It’s been a busy couple of weeks at 3P and so I have not had a chance yet to write on AOC’s poverty agenda (NY Times, NPR). The plan consists of six bills that are fine as far as things go, but would not reduce poverty that much.

The first bill calls for the creation of a new poverty measure that accounts “for geographic cost variation, costs related to health insurance, work expenses for the family, child care needs, and new necessities, like internet access.” The Census already has a poverty measure that does this, called the Supplemental Poverty Metric. Depending on where you live, using an SPM-like poverty line as the official poverty line could increase the number of people eligible for welfare benefits and increase the amount of benefits they receive. But this would have only a very modest impact on poverty, mostly caused by higher food stamp outlays.

The second bill establishes a right to legal counsel in eviction proceedings and prevents landlords from increasing rents by more than 3 percent a year. As with the first bill, depending on where you live, this could help cut poverty a bit relative to the counterfactual, but of course insofar as poor people are already poor at the current rents, capping the growth in the rents doesn’t really make them less poor than they are now.

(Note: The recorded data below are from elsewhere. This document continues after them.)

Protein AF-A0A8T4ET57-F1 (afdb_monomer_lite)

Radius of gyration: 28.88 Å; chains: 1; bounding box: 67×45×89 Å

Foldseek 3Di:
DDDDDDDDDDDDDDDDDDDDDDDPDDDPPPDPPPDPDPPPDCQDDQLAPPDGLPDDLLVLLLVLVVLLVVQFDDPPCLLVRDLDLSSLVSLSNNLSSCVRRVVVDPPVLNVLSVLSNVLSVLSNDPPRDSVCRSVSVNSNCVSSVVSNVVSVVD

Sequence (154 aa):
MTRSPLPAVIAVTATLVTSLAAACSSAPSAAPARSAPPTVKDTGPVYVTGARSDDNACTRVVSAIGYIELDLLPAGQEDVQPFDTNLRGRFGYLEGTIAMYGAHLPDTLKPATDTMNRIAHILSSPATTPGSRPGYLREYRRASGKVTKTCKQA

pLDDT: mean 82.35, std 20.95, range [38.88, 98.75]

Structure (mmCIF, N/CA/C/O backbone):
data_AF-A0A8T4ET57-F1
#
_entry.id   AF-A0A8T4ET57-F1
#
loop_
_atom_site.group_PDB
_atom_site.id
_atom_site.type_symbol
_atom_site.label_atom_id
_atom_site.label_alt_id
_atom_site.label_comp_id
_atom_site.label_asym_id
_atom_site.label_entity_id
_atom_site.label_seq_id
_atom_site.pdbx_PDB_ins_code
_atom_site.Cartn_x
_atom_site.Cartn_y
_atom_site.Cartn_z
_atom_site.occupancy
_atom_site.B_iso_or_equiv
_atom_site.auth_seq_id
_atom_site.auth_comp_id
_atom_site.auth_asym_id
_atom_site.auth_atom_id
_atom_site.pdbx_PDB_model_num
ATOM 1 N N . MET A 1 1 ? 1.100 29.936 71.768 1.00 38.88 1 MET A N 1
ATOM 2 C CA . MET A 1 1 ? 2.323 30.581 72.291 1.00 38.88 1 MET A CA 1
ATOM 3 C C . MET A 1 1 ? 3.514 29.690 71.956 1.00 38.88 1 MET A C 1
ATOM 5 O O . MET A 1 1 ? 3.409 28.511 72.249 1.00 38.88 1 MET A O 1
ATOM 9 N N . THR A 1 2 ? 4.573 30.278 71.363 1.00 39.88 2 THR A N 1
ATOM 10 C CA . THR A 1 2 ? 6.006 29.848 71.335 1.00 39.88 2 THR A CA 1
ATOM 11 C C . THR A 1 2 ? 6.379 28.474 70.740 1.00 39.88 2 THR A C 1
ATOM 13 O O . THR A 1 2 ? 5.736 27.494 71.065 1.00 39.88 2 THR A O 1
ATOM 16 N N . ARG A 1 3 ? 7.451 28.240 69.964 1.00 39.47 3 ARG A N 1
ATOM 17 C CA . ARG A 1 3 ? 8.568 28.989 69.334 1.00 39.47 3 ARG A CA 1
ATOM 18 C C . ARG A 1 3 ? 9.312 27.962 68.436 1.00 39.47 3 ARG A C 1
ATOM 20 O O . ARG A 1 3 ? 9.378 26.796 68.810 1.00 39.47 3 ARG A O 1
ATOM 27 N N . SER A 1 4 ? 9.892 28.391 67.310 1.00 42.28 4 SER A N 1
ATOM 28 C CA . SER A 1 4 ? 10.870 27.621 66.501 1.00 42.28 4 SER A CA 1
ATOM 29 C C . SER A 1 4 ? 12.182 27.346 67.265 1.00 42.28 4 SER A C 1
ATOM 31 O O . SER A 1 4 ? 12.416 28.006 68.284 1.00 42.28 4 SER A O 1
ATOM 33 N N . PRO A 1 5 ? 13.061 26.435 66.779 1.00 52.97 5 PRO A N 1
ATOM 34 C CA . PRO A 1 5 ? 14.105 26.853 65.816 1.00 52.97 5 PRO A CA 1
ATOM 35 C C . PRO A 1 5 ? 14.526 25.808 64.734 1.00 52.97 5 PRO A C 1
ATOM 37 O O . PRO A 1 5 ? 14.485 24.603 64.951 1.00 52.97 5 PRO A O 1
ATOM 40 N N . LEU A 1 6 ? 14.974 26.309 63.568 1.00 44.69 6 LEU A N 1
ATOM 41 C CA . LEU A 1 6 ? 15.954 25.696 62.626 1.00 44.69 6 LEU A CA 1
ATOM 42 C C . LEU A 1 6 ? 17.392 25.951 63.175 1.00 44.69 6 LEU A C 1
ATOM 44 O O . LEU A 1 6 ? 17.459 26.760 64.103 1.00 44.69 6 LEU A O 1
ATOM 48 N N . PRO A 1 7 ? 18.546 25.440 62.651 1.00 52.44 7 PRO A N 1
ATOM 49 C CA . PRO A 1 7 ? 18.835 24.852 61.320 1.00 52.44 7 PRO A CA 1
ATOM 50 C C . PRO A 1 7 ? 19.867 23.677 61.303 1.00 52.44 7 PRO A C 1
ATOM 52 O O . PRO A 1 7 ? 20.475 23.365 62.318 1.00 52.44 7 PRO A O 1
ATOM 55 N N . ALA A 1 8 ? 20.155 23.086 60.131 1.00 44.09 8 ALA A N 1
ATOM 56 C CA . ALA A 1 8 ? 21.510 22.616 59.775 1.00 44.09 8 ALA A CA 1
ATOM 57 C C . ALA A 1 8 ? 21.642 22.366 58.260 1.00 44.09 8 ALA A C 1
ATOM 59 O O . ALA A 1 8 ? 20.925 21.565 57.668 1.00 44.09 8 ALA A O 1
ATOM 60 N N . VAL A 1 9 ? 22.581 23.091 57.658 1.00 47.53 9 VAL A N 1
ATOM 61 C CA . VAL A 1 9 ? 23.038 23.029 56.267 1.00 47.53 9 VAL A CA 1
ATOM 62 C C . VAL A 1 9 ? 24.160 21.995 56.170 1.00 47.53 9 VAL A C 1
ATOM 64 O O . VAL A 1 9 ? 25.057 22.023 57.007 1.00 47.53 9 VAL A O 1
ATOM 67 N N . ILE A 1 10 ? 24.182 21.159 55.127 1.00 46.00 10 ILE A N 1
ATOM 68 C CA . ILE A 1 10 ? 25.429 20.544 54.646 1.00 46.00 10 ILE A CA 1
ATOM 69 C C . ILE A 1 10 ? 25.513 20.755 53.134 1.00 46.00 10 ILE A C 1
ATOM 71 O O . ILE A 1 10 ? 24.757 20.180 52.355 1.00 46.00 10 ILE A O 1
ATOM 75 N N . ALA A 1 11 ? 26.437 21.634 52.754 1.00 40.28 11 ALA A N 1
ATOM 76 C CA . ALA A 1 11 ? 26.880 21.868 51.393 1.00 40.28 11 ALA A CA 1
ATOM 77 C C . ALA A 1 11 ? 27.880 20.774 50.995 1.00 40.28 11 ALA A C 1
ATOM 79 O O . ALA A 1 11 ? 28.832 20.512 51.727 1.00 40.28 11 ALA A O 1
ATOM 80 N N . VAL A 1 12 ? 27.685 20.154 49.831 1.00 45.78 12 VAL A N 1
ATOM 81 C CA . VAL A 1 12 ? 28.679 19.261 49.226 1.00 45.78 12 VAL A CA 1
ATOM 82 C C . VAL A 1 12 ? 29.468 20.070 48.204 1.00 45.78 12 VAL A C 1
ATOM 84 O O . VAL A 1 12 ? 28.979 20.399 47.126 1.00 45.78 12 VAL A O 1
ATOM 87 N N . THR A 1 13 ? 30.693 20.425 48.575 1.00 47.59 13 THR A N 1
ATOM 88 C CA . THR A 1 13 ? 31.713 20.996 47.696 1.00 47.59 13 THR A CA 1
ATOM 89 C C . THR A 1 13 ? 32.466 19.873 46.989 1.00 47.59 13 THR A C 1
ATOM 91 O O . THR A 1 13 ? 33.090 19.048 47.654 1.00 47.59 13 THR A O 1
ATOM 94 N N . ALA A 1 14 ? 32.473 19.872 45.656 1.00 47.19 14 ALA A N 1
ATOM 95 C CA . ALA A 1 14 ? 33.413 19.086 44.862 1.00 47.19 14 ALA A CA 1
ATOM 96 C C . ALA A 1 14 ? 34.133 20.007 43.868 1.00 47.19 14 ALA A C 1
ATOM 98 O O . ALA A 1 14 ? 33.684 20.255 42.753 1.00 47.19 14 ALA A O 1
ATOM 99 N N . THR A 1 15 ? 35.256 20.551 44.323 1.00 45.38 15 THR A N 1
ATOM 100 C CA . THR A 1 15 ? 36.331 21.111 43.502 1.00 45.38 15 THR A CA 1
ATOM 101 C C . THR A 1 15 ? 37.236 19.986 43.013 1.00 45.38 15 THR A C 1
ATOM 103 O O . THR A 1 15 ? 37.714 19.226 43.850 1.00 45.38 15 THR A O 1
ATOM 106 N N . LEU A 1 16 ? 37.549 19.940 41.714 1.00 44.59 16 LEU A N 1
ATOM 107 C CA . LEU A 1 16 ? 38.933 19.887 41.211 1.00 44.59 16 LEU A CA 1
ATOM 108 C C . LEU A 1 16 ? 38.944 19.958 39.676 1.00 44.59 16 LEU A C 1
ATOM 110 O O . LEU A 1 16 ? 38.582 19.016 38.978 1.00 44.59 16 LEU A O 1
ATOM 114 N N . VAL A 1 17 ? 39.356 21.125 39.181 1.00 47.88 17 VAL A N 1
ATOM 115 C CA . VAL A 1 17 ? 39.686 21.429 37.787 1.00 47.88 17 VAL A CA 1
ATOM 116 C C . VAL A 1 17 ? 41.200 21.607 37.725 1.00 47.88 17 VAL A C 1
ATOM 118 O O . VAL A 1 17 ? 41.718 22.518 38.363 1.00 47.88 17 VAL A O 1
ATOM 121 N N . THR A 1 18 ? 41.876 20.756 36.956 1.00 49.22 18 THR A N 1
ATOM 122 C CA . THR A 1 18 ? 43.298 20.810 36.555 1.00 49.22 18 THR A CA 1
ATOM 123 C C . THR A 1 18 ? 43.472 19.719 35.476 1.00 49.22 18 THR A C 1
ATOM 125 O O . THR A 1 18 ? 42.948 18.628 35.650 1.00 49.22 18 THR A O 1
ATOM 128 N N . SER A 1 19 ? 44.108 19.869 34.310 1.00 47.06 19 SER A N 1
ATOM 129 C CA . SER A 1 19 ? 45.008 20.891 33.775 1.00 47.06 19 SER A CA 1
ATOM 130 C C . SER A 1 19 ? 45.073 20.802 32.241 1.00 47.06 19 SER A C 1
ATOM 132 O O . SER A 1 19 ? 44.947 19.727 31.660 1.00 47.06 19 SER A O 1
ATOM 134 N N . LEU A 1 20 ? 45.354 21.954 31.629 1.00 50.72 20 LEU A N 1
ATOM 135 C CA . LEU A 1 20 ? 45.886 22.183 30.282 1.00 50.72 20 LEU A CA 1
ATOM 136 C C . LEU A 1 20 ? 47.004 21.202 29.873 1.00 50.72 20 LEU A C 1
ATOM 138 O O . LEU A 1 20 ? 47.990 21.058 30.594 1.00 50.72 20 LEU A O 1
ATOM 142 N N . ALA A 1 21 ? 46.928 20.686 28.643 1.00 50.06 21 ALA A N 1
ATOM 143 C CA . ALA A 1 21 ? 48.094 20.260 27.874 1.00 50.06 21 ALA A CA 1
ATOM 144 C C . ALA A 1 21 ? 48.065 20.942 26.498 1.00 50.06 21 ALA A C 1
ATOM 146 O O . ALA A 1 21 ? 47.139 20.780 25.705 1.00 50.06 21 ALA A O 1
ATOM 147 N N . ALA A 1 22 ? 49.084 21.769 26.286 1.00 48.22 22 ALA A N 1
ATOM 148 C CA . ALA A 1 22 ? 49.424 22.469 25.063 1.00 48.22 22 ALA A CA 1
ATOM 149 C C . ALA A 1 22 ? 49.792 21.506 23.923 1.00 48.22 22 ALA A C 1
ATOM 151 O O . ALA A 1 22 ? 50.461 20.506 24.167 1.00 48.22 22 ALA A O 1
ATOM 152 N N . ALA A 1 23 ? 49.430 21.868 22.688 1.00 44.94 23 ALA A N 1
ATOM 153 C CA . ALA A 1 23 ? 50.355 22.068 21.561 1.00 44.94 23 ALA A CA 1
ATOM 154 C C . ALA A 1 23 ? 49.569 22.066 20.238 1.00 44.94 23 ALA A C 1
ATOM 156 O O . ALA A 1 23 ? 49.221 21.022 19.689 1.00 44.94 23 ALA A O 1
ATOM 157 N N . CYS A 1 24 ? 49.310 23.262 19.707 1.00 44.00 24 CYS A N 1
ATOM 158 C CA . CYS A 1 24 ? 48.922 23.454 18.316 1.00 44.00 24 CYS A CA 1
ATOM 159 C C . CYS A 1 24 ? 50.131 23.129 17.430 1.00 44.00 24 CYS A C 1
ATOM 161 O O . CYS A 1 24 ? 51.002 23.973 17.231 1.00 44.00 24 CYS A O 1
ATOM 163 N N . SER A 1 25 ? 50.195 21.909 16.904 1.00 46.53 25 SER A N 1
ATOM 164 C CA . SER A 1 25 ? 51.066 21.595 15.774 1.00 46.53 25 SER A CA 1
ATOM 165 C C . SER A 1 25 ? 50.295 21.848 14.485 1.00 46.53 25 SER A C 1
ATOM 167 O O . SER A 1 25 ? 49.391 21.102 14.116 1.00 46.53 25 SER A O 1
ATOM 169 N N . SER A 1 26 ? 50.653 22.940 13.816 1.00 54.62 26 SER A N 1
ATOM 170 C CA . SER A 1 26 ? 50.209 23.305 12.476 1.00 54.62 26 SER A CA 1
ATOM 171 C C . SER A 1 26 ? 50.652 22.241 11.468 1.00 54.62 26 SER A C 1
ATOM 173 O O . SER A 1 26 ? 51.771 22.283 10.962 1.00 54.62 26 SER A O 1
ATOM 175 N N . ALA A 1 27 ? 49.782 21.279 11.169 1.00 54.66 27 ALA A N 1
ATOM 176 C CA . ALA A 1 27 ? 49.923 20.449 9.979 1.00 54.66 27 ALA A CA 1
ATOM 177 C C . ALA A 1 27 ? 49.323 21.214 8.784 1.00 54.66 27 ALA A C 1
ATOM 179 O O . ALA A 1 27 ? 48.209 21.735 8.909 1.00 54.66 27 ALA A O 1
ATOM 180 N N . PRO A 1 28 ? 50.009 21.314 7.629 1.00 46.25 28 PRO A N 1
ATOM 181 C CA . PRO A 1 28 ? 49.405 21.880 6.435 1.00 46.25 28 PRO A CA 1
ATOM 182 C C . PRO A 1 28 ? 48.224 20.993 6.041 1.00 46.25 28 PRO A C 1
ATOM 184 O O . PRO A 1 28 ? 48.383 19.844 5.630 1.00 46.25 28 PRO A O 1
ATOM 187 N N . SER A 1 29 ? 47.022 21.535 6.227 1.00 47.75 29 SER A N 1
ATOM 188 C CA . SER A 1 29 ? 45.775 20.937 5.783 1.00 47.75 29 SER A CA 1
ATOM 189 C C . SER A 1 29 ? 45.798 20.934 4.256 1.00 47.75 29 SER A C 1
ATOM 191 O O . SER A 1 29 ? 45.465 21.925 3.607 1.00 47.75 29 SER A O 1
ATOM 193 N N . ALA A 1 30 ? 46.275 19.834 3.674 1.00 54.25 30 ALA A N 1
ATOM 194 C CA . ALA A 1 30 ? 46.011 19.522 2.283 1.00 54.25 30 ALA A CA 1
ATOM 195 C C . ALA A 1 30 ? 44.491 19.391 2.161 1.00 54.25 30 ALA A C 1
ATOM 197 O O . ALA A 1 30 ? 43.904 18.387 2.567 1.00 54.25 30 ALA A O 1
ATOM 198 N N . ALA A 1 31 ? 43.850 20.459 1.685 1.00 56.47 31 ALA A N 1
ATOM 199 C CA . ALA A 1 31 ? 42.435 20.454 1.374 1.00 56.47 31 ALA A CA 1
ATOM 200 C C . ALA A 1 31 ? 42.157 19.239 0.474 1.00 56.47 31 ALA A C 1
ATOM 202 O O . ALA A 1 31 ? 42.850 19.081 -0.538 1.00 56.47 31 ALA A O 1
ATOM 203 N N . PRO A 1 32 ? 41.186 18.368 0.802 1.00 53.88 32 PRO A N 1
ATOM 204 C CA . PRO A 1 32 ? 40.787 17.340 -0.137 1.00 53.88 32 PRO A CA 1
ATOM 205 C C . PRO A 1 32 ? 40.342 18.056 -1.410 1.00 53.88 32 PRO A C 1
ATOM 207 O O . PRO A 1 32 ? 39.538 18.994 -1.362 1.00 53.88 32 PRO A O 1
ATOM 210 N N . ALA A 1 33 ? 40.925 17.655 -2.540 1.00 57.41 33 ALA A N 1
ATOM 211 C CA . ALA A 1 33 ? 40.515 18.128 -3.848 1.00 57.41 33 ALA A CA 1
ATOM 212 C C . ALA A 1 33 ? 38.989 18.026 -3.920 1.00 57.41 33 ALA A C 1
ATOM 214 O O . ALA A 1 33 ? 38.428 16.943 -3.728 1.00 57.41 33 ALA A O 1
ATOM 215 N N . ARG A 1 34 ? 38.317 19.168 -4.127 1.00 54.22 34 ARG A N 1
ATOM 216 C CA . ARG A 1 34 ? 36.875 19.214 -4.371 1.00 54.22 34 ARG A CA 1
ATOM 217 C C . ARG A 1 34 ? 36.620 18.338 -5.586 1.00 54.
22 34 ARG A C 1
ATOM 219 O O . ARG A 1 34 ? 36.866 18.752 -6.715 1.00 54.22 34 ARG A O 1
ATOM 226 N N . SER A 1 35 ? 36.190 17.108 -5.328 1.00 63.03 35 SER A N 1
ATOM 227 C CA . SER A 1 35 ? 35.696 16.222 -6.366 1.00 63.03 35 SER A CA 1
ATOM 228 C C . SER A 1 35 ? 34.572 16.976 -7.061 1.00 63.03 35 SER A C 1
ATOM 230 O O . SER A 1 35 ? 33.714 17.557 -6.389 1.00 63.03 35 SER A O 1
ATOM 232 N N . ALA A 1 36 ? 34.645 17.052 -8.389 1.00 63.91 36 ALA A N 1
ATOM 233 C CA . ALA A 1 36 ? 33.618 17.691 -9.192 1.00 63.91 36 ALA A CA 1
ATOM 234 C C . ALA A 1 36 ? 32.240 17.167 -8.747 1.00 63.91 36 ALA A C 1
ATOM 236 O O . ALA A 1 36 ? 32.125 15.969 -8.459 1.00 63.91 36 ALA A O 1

The third and fourth bills ensure that formerly incarcerated people and undocumented immigrants are eligible for welfare programs. Again this will help some, but obviously most poor people do not fall into these categories and most poor people that do fall into these categories will remain poor even after becoming eligible for welfare benefits. Separately from the question of poverty, it is obviously a little odd to extend welfare benefits to undocumented immigrants rather than just make them citizens. The latter is probably even less difficult politically speaking. But perhaps you push on all fronts on that one.

The fifth bill would create a “worker-friendly score” for federal contractors and ensure those who do well on the score get preference in federal procurement. Once again, we are talking about a very marginal change here. There aren’t that many workers employed through federal procurement and even fewer of those workers are living in poverty. And of course, if the plan works as intended, the firms employing those workers will just stop getting federal contracts, which doesn’t seem to necessarily help them. As with the undocumented immigrant bill, one is left wondering why such an indirect approach is used here. Instead of creating working-friendly scores, why not simply establish specific pay and work rules that all federal contractors must follow?

The final bill is a resolution that asks the Senate to ratify the UN Covenant on Economic, Social and Cultural Rights. This would not reduce poverty in and of itself but perhaps would be a good gesture.

What to make of this package depends in significant part on what you imagine its goal to be. If the idea is that these are a set of modest tweaks that could improve things a bit without requiring specific appropriations, then it’s fine as far as that goes. But if the idea is to “eradicate poverty” as some of the messaging around the package suggests, then that is obviously not going to be the result of these bills and dangerously oversells the agenda.

When talking about poverty, policymakers often make the mistake of turning to “anti-poverty programs,” presumably because “anti-poverty” is right there in the name. But in reality the programs that cut poverty the most effectively are not those that “target poverty” but rather those that provide universal benefits to nonworking populations like children, elderly people, disabled people, students, caregivers, and the unemployed. This is the genius of the social democratic welfare state and something we should be aiming to emulate in the US.